Mergers of Irrotational Neutron Star Binaries in Conformally Flat Gravity

TL;DR

This paper introduces a new relativistic hydrodynamics code using conformally flat gravity to simulate neutron star mergers, confirming stability of quasi-equilibrium configurations and matching gravitational wave signals with theoretical estimates.

Contribution

The paper presents the first implementation of a conformally flat gravity code with SPH for neutron star mergers, demonstrating accurate simulation of merger dynamics and gravitational wave signals.

Findings

Quasi-equilibrium neutron star binaries can remain stable up to cusp formation.

Mass loss during merger is highly suppressed by relativistic effects.

Gravitational wave spectra match quasi-equilibrium estimates, deviating below 1 kHz.

Abstract

We present the first results from our new general relativistic, Lagrangian hydrodynamics code, which treats gravity in the conformally flat (CF) limit. The evolution of fluid configurations is described using smoothed particle hydrodynamics (SPH), and the elliptic field equations of the CF formalism are solved using spectral methodsin spherical coordinates. The code was tested on models for which the CF limit is exact, finding good agreement with the classical Oppenheimer-Volkov solution for a relativistic static spherical star as well as the exact semi-analytic solution for a collapsing spherical dust cloud. By computing the evolution of quasi-equilibrium neutron star binary configurations in the absence of gravitational radiation backreaction, we have confirmed that these configurations can remain dynamically stable all the way to the development of a cusp.

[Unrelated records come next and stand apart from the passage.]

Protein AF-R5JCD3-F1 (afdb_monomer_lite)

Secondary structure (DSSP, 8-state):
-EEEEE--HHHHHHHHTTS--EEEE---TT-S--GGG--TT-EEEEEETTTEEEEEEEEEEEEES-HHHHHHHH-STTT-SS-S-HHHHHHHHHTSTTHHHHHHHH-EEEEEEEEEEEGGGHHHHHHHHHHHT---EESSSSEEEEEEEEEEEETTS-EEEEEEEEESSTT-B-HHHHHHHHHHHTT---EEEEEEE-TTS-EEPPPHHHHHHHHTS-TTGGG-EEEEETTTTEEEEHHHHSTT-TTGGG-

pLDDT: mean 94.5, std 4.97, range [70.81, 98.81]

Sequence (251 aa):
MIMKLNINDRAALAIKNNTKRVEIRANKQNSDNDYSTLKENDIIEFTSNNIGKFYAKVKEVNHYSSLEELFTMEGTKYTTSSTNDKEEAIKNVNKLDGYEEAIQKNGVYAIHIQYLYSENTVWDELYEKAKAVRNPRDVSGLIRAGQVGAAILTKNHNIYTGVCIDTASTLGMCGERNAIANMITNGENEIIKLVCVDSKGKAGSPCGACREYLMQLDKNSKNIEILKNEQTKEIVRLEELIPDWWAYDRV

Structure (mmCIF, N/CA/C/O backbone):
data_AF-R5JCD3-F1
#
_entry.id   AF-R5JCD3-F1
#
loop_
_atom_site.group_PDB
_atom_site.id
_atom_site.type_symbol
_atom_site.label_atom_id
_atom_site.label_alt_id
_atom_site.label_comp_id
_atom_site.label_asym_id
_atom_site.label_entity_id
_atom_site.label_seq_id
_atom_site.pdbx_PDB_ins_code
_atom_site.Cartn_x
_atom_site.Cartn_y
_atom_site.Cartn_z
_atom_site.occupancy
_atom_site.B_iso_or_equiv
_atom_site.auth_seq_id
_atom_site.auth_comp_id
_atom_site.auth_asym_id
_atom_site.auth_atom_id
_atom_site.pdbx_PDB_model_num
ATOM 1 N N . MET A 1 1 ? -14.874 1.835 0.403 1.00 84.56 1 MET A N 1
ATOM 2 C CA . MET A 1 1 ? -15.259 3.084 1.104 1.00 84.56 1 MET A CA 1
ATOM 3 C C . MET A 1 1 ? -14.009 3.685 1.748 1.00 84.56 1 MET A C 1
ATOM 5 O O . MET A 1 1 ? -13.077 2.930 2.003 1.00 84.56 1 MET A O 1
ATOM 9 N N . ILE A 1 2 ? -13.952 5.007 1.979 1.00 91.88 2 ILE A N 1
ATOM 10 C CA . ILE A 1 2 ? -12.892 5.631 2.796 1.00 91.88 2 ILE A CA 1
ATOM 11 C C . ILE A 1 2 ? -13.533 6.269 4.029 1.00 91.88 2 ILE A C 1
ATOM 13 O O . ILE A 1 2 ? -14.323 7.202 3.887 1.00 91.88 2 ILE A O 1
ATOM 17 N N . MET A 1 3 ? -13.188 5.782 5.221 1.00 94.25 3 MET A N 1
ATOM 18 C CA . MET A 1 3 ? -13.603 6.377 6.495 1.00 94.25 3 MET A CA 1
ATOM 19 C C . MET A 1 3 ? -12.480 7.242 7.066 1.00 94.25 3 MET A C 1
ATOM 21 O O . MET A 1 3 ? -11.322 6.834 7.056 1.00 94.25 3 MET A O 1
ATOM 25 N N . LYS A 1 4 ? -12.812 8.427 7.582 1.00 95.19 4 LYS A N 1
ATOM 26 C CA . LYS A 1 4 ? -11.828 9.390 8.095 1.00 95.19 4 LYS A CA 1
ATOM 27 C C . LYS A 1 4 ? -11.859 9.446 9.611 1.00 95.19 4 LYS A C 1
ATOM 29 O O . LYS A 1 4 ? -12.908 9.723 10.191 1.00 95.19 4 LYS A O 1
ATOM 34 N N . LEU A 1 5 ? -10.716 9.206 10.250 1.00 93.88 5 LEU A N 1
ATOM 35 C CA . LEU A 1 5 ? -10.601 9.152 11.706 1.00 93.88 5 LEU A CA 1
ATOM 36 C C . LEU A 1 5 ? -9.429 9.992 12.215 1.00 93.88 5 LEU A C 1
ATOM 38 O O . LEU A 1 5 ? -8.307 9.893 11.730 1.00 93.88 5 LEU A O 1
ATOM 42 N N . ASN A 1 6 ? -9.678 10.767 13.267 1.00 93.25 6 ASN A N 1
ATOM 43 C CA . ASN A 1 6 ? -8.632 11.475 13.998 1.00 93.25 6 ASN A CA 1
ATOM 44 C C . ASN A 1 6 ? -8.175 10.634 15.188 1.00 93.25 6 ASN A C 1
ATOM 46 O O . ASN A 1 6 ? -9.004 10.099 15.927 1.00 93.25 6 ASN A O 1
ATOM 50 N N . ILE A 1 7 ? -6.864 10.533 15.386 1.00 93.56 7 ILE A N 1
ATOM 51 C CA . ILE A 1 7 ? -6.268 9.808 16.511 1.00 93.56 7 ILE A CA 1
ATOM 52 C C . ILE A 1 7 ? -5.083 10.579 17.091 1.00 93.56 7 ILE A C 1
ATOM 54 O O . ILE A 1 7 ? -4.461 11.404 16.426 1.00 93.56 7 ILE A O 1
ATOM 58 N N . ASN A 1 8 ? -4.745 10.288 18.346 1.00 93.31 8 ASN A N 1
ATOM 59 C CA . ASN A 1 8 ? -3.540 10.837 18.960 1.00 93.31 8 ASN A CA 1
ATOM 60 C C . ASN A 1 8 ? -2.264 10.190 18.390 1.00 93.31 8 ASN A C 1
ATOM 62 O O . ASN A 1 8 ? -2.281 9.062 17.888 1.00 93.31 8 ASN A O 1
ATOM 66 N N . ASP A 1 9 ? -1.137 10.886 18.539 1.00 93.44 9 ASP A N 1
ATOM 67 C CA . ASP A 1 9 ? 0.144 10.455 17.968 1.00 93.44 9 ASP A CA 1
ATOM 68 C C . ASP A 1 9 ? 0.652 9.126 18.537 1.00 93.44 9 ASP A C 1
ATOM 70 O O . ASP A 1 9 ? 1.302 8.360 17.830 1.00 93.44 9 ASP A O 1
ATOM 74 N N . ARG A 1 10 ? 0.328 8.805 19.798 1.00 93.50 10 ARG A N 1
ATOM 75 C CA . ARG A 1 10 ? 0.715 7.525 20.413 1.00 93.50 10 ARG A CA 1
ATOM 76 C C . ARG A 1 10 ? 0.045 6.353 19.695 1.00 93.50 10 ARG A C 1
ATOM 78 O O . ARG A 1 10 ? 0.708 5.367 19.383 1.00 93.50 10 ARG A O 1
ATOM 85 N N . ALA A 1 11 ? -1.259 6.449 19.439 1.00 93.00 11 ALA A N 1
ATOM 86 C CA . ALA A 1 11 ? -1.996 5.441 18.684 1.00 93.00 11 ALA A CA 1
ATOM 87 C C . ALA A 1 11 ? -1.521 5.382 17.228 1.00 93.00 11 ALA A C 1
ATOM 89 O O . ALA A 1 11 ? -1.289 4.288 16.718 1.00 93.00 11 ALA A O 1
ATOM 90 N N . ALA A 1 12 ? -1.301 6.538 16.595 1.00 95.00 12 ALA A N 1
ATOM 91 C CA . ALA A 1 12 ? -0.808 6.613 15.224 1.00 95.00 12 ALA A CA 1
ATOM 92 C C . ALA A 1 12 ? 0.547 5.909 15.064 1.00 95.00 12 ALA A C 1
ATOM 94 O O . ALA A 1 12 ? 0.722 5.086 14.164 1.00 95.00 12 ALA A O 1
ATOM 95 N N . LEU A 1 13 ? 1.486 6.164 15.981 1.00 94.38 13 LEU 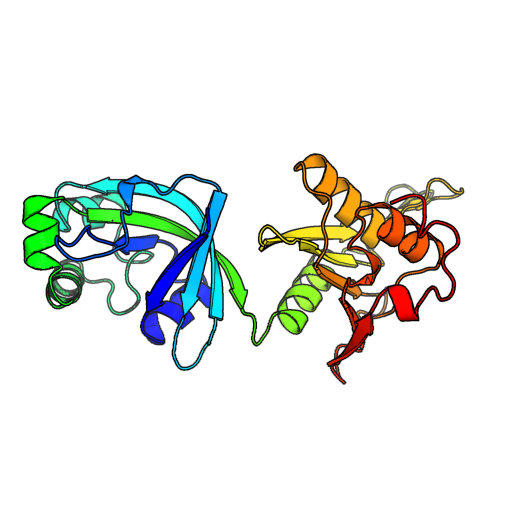A N 1
ATOM 96 C CA . LEU A 1 13 ? 2.809 5.545 15.962 1.00 94.38 13 LEU A CA 1
ATOM 97 C C . LEU A 1 13 ? 2.736 4.036 16.206 1.00 94.38 13 LEU A C 1
ATOM 99 O O . LEU A 1 13 ? 3.452 3.274 15.560 1.00 94.38 13 LEU A O 1
ATOM 103 N N . ALA A 1 14 ? 1.848 3.591 17.098 1.00 94.19 14 ALA A N 1
ATOM 104 C CA . ALA A 1 14 ? 1.640 2.170 17.354 1.00 94.19 14 ALA A CA 1
ATOM 105 C C . ALA A 1 14 ? 1.058 1.433 16.133 1.00 94.19 14 ALA A C 1
ATOM 107 O O . ALA A 1 14 ? 1.472 0.310 15.846 1.00 94.19 14 ALA A O 1
ATOM 108 N N . ILE A 1 15 ? 0.144 2.067 15.389 1.00 95.81 15 ILE A N 1
ATOM 109 C CA . ILE A 1 15 ? -0.398 1.511 14.139 1.00 95.81 15 ILE A CA 1
ATOM 110 C C . ILE A 1 15 ? 0.697 1.443 13.071 1.00 95.81 15 ILE A C 1
ATOM 112 O O . ILE A 1 15 ? 0.908 0.385 12.479 1.00 95.81 15 ILE A O 1
ATOM 116 N N . LYS A 1 16 ? 1.450 2.534 12.874 1.00 94.19 16 LYS A N 1
ATOM 117 C CA . LYS A 1 16 ? 2.564 2.586 11.912 1.00 94.19 16 LYS A CA 1
ATOM 118 C C . LYS A 1 16 ? 3.631 1.523 12.197 1.00 94.19 16 LYS A C 1
ATOM 120 O O . LYS A 1 16 ? 4.109 0.867 11.278 1.00 94.19 16 LYS A O 1
ATOM 125 N N . ASN A 1 17 ? 3.962 1.309 13.470 1.00 93.31 17 ASN A N 1
ATOM 126 C CA . ASN A 1 17 ? 4.941 0.307 13.900 1.00 93.31 17 ASN A CA 1
ATOM 127 C C . ASN A 1 17 ? 4.355 -1.110 14.025 1.00 93.31 17 ASN A C 1
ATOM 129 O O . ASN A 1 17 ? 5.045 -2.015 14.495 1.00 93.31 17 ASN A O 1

With an approximate treatment of radiation reaction, we have calculated the complete merger of an irrotational binary configuration from the innermost point on an equilibrium sequence through merger and remnant formation and ringdown, finding good agreement withprevious relativistic calculations. In particular, we find that mass loss is highly suppressed by relativistic effects, but that, for a reasonably stiff neutron star equation of state, the remnant is initially stable against gravitational collapse because of its strong differential rotation. The gravity wave signal derived from our numerical calculation has an energy spectrum which matches extremely well with estimates based solely on quasi-equilibrium results, deviating from the Newtonian power-law form at frequencies below 1 kHz, i.e., within the reach of advanced interferometric detectors.